Las Vegas Sun

April 23, 2024

Politics of division can never unite us

A well-meaning misunderstanding underlies the horrified hand-wringing over President Donald Trump’s refusal to reach for national unity in the face of terrorist threats against his opponents.

It’s assumed that those who hold the presidential office automatically push aside partisanship during moments of crisis.

But this wishful thinking overlooks the central fact about Trump’s approach to politics: His grip on power depends entirely on splitting the nation in two. Angry division — rooted in race, gender, immigration status, religion and ideology — allowed Trump to become president. Absent a politics of us-versus-them, Trumpism makes no sense at all.

This explains why Trump, after a rote declaration Wednesday that “we have to unify,” quickly resumed his patented attacks on the media.

At 3:14 a.m. Friday — yes, he was again tweeting in the middle of the night — Trump declared: “Funny how lowly rated CNN, and others, can criticize me at will, even blaming me for the current spate of bombs and ridiculously comparing this to Sept. 11th and the Oklahoma City bombing, yet when I criticize them, they go wild and scream, ‘it’s just not Presidential!’ ”

Conservatives have long criticized the idea of “moral equivalence.” Where are they now?

It got worse. Seven hours later, Trump tweeted: “Republicans are doing so well in early voting, and at the polls, and now this ‘Bomb’ stuff happens and the momentum greatly slows.” Suddenly, threats against, among others, two former presidents are reduced to “this ‘Bomb’ stuff,” and the only thing that matters is ... politics.

The tweet came shortly before authorities made an arrest in connection with the suspected mail bombs. They apprehended Cesar Sayoc, a Florida man whose van was plastered with pro-Trump and anti-liberal messages. Trump, at least temporarily, retreated back into consensual language. “We must never allow political violence to take root in America.”

Trump’s attacks on the media are of a piece with his hyping an immigrant “caravan” from Central America (dutifully given extensive coverage by the very same media Trump is attacking) and the administration’s threat to close our southern border just days before the election. A White House official unapologetically put a partisan spin on what is supposed to be a serious policy, describing Trump’s border move as a way “to address the Democrat-created crisis of mass illegal immigration.”

The failure of Republican leaders to denounce a president who is devoting himself to ripping us apart reflects a ground-level truth about Republicanism in 2018: The party of Lincoln and Eisenhower has been consumed by a narrow and exclusionary form of identity politics.

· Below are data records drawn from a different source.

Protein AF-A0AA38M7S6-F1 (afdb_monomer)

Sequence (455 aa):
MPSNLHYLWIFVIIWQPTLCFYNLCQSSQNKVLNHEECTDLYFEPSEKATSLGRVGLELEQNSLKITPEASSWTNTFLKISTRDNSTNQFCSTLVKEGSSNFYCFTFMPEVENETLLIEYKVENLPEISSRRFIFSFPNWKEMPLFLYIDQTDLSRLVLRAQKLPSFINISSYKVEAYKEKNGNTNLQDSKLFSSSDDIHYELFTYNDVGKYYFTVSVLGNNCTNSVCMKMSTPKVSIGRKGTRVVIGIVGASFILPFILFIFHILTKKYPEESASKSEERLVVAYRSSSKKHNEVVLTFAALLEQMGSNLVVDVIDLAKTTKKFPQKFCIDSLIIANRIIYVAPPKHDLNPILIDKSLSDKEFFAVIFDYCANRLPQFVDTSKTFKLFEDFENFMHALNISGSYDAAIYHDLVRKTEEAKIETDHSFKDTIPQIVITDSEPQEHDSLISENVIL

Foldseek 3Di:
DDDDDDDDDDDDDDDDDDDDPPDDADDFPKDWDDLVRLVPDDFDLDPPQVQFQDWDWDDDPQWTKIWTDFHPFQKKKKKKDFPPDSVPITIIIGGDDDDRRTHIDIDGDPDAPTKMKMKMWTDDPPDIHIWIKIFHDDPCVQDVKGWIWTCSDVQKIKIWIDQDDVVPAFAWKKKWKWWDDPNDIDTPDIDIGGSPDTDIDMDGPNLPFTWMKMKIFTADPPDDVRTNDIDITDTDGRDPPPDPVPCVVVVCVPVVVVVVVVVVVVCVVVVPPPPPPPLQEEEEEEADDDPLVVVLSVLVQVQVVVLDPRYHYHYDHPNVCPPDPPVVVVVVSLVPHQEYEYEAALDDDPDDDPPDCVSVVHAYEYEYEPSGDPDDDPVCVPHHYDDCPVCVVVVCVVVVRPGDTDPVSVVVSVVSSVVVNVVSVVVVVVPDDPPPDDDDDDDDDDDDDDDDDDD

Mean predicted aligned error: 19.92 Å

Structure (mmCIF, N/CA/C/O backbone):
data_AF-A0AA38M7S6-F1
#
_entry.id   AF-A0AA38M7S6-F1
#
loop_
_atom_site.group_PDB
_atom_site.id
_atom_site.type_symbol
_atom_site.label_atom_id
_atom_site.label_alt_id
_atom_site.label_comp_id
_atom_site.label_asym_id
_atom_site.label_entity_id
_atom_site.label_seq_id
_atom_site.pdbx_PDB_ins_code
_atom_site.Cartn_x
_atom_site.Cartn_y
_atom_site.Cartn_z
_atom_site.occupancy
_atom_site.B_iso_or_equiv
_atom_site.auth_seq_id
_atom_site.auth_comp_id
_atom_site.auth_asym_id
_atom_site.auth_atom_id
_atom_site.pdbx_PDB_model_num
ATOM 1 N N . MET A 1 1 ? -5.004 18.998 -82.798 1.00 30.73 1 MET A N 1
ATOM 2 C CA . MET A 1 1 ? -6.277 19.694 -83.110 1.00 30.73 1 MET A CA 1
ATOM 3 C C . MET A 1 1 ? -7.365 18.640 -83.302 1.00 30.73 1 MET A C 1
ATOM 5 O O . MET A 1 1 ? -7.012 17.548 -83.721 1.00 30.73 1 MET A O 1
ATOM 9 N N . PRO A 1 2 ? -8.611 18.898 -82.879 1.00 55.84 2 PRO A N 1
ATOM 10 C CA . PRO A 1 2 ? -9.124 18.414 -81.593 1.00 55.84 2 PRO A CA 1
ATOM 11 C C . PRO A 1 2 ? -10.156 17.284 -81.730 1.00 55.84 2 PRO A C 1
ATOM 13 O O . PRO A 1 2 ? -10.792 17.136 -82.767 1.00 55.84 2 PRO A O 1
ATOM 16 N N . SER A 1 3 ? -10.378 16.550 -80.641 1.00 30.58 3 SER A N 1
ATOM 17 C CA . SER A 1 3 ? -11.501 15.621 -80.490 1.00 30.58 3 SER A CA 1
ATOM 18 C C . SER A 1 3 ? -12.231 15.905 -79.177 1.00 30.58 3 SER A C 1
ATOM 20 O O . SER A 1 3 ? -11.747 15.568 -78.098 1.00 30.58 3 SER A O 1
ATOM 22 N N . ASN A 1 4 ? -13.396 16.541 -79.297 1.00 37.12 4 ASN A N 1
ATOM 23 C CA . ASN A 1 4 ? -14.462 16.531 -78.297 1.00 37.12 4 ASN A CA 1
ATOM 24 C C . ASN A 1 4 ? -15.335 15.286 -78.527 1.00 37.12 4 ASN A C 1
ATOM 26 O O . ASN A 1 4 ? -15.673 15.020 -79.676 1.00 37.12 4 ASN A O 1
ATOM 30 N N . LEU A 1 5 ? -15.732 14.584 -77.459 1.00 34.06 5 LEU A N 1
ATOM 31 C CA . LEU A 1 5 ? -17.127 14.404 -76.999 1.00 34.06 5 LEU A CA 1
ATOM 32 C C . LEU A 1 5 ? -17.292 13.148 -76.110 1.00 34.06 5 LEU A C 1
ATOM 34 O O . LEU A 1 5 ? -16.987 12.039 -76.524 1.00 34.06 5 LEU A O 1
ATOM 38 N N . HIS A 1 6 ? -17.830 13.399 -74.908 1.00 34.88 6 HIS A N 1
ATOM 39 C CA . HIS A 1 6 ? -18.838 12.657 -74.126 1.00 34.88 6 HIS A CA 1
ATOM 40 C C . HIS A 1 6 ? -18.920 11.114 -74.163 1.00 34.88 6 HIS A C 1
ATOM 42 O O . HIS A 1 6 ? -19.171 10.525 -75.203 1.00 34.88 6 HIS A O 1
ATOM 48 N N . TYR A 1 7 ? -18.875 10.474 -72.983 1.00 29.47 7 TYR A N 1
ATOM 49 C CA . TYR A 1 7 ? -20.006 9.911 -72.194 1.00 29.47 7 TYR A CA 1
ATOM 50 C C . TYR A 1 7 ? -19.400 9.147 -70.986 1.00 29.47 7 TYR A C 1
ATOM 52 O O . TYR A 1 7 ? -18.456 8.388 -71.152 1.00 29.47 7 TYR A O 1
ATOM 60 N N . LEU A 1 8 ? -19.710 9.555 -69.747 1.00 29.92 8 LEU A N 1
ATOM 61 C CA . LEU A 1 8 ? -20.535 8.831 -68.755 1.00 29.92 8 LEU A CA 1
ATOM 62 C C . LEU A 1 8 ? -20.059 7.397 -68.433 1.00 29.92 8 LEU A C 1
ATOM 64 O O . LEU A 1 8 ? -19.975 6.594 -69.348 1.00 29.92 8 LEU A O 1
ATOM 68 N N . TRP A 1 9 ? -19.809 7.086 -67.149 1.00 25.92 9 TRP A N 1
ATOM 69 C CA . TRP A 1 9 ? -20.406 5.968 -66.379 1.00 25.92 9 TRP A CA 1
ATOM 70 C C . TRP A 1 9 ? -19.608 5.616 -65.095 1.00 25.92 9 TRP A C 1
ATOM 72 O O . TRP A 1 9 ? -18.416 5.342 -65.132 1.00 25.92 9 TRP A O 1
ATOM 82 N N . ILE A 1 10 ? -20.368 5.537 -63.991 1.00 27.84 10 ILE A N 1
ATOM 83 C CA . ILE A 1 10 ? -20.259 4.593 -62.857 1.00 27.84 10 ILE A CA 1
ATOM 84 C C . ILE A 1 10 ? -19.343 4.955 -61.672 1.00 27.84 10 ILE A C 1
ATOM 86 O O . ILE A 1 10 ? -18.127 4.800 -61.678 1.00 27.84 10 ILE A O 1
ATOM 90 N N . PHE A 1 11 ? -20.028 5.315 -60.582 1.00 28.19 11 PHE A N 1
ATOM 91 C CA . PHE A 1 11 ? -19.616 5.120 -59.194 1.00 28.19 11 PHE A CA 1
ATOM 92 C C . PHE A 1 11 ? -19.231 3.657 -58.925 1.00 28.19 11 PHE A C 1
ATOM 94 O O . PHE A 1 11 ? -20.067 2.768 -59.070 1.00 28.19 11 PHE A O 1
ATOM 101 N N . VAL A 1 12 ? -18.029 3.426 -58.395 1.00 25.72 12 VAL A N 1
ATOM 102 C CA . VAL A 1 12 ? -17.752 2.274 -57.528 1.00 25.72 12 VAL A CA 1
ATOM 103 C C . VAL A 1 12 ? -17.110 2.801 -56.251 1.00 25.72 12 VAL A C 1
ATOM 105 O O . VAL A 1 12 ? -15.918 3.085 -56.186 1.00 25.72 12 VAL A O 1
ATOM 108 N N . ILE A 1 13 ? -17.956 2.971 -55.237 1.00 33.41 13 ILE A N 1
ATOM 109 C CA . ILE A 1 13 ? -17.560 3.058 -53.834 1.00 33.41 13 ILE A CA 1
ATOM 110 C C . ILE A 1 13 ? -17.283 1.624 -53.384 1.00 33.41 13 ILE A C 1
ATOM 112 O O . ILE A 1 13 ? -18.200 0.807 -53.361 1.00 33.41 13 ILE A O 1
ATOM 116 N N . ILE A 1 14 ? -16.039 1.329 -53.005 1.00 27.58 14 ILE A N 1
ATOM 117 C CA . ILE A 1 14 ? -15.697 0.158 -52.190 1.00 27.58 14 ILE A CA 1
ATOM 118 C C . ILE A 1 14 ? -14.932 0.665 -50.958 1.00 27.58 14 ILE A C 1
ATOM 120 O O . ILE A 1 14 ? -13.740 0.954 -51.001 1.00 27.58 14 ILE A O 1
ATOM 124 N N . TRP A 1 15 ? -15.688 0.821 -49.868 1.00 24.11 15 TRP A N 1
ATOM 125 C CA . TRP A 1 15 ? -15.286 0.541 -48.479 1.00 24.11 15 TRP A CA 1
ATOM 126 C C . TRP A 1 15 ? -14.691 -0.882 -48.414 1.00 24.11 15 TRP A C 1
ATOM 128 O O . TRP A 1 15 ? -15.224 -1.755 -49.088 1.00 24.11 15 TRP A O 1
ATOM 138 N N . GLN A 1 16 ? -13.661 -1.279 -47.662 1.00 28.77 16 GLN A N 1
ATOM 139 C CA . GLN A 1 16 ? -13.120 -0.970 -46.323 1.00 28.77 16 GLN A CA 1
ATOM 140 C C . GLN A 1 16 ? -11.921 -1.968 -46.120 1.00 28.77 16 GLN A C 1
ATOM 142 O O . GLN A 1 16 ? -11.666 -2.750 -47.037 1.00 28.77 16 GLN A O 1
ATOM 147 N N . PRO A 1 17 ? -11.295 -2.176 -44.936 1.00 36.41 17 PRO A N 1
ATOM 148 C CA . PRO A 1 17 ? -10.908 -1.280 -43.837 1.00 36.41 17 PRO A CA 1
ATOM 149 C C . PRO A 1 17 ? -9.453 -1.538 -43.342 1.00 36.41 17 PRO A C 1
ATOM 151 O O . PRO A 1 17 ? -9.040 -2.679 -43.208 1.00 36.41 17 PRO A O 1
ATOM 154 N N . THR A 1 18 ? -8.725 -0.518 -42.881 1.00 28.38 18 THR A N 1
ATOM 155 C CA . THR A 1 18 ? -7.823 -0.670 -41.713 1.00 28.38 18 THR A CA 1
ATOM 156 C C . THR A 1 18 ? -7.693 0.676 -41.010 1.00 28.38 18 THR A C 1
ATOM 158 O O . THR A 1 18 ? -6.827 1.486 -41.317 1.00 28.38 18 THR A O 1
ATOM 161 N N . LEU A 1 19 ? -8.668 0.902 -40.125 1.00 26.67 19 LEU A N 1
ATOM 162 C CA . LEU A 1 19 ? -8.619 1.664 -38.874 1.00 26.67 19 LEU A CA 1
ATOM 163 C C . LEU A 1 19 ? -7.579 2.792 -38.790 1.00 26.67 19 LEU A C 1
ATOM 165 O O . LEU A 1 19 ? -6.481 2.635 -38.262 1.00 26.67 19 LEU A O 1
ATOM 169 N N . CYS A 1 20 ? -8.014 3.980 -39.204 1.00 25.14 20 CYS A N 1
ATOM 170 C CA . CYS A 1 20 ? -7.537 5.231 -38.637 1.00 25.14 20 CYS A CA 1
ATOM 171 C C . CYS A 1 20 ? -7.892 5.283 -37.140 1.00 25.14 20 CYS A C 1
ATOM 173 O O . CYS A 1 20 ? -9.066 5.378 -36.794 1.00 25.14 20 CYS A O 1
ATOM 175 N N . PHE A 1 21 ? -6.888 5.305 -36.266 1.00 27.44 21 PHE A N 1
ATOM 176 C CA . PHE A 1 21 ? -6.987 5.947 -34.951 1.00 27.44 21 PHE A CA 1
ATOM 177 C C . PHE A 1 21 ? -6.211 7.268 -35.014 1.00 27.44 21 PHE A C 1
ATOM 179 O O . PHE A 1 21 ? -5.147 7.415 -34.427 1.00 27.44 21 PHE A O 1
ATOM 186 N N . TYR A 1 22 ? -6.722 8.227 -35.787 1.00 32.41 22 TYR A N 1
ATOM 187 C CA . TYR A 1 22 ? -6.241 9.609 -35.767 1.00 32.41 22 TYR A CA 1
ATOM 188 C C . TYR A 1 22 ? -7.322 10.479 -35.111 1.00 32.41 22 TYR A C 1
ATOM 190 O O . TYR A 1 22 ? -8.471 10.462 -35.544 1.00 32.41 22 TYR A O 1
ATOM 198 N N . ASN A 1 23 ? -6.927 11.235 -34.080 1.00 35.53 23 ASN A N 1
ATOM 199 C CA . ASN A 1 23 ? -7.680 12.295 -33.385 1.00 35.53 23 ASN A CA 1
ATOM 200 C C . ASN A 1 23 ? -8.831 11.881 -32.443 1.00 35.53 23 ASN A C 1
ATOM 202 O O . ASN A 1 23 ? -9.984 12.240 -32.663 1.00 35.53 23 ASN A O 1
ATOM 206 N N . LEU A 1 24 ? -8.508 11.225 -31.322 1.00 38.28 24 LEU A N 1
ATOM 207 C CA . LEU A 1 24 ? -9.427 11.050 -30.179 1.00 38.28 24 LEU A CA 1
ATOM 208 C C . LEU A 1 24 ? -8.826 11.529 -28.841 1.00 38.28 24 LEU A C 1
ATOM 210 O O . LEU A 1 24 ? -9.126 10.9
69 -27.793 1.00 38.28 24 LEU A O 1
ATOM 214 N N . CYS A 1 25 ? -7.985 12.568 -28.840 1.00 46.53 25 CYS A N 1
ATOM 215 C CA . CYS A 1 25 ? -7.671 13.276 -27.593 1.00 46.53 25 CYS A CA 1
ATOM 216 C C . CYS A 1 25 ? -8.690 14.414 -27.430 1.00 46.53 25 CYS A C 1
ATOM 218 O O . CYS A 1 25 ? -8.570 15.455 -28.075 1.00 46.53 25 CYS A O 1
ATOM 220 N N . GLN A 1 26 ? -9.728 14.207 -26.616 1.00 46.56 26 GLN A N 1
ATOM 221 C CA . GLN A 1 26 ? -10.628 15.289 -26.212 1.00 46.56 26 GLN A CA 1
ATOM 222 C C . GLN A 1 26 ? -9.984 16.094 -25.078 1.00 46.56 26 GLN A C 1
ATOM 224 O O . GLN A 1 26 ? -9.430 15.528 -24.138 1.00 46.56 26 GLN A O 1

The importance of the backlash around race and immigration inside the GOP is a central theme of a timely, careful and data-rich new book on the 2016 election by political scientists John Sides, Michael Tesler and Lynn Vavreck. In “Identity Crisis,” they argue that Trump understood what was happening inside the party in a way his rivals did not.

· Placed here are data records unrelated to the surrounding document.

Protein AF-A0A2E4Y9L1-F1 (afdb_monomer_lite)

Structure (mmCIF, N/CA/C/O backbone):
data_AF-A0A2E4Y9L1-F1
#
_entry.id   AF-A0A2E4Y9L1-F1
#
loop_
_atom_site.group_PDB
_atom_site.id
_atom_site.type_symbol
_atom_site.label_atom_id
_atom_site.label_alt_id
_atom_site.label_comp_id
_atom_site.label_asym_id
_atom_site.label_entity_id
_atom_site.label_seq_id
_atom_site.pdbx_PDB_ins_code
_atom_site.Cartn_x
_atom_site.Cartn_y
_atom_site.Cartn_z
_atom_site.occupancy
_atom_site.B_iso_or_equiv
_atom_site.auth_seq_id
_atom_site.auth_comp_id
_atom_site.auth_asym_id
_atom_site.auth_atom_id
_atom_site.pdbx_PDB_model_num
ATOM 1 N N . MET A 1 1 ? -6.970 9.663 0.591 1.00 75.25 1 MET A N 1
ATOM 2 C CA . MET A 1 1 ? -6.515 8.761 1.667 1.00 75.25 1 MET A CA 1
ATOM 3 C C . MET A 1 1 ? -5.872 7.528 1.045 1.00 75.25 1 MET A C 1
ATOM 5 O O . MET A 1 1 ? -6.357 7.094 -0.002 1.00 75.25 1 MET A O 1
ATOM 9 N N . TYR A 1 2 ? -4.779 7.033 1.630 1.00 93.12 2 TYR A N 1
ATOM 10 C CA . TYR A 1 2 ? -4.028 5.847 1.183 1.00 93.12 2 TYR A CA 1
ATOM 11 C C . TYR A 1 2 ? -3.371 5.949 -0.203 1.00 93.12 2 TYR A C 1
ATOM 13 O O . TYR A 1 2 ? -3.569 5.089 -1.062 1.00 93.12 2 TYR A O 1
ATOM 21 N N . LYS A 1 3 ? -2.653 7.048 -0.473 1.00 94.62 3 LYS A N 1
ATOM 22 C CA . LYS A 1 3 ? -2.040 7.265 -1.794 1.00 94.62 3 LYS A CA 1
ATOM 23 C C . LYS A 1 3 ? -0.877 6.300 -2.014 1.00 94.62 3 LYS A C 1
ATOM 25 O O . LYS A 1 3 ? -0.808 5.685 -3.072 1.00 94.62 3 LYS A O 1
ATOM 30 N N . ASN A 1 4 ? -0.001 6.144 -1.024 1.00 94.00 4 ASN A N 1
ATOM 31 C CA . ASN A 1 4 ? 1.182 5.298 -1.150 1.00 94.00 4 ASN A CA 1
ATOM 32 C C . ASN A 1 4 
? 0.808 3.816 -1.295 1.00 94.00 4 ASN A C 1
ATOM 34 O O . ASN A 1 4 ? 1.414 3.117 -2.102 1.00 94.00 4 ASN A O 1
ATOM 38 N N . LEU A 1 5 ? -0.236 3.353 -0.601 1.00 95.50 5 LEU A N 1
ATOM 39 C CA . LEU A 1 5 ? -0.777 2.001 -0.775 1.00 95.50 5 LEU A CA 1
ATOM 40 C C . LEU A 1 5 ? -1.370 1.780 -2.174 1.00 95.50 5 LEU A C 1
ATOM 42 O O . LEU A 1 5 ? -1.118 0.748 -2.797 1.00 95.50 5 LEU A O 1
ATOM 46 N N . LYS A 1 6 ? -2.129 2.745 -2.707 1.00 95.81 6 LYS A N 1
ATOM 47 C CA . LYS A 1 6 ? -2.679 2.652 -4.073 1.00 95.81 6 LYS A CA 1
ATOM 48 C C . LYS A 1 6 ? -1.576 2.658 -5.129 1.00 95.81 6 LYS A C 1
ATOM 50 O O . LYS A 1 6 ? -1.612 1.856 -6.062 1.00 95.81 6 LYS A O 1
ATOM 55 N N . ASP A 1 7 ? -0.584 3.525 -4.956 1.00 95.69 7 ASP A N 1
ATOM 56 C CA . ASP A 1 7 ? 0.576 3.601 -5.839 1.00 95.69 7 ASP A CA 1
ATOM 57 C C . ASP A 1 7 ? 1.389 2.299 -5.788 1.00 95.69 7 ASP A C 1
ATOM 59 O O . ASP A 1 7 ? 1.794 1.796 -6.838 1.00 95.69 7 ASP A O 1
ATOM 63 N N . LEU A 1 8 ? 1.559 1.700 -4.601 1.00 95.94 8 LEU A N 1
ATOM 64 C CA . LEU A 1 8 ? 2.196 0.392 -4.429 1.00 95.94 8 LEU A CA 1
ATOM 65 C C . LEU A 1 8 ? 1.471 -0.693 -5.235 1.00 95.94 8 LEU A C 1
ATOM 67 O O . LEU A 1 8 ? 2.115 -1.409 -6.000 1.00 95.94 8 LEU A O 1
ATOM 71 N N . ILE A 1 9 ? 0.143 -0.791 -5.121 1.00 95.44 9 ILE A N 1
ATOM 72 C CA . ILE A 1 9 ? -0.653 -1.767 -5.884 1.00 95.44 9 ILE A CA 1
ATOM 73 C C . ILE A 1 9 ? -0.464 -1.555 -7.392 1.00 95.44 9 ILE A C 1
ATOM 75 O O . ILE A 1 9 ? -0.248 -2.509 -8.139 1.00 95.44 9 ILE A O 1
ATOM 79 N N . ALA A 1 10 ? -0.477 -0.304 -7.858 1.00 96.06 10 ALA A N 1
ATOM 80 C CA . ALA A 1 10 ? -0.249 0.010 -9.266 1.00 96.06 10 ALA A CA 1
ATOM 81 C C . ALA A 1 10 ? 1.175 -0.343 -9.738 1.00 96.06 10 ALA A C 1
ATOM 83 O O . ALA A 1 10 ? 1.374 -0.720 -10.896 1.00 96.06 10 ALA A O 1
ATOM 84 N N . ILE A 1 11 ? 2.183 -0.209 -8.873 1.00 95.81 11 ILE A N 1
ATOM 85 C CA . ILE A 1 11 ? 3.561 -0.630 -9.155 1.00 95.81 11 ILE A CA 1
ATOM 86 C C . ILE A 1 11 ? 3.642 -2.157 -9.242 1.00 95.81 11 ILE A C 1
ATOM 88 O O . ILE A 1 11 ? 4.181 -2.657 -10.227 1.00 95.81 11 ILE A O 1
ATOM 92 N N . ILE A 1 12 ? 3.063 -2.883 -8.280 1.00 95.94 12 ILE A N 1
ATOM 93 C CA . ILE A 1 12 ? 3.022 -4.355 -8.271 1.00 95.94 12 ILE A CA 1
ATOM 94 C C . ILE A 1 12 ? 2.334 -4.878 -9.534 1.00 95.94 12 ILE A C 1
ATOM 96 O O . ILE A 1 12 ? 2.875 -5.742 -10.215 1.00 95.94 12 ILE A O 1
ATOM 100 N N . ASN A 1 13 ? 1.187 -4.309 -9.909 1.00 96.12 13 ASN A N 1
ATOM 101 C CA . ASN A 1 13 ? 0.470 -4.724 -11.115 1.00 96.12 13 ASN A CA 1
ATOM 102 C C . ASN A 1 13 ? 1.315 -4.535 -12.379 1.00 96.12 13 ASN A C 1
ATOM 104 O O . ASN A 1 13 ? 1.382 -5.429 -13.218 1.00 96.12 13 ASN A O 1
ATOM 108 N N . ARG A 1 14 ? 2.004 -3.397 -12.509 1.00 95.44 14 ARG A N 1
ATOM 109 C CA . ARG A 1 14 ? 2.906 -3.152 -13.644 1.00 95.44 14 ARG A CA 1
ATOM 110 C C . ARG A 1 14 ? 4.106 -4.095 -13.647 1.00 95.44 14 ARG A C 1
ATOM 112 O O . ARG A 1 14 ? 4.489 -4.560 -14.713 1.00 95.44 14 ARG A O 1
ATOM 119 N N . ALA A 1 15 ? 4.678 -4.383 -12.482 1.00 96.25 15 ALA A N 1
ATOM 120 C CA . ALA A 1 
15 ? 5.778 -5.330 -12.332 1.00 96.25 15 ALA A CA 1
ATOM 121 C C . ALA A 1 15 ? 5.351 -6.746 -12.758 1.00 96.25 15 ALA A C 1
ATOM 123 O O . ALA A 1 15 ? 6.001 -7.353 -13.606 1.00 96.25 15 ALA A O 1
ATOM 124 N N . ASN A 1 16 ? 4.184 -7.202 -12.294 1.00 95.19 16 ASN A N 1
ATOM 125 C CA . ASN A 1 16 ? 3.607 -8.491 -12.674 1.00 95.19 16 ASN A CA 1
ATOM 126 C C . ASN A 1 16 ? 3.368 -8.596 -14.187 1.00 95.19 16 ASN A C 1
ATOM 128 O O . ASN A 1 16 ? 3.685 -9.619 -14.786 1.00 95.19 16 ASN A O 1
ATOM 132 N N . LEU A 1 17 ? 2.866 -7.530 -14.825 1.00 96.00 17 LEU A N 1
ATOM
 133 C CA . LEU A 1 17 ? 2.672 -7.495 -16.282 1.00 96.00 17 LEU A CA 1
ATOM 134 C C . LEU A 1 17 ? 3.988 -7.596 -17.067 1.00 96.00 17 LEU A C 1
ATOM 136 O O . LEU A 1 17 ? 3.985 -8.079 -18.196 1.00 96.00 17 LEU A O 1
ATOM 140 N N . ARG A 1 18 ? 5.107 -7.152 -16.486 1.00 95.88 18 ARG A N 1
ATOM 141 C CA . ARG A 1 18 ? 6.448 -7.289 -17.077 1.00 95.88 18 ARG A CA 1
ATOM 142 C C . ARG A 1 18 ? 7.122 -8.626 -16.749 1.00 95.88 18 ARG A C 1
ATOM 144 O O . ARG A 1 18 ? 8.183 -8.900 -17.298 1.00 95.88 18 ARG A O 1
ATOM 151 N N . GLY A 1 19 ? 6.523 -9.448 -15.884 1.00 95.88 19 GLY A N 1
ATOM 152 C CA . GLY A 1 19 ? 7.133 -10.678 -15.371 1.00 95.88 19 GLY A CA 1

“Trump ignored the many Republicans who criticized him for emboldening fringe white nationalists — and then became the champion of white voters with racially inflected grievances,” they write. “Trump tapped into beliefs, ideas and anxieties that were already present and even well established within the party. His support was hiding in plain sight.”

As a result, Republican politicians now have an “incentive to run on issues connected to identity as opposed to a traditional platform of limited government.” And the authors offer what turns out to be a dead-on description of the campaign we are watching now: “Trump’s positions on immigration, Confederate monuments and national anthem protests have proved more popular with Republican voters than have the GOP tax bill or Republican alternatives to the Affordable Care Act.”

The truth of that sentence is brought home in the systematic lying by Republican candidates about what their goal of repealing Obamacare would mean in practice.

Normally, calls to end polarization speak of the need to “bring the two parties together” to find “compromises.” But these benign bromides are useless when one party thrives on aggravating mistrust, hatred and fear.

How can “compromise” be possible with a president who could not restrain himself even in the face of the threatened murder of fellow Americans? More specifically, how can we find broadly acceptable solutions on immigration when one side repeatedly misrepresents the other as favoring “open borders?”

We have been reduced to this: The first step toward bringing the country together must be the defeat of those for whom national unity is not a noble goal but a dire threat to their political well-being.

E.J. Dionne is a columnist for The Washington Post.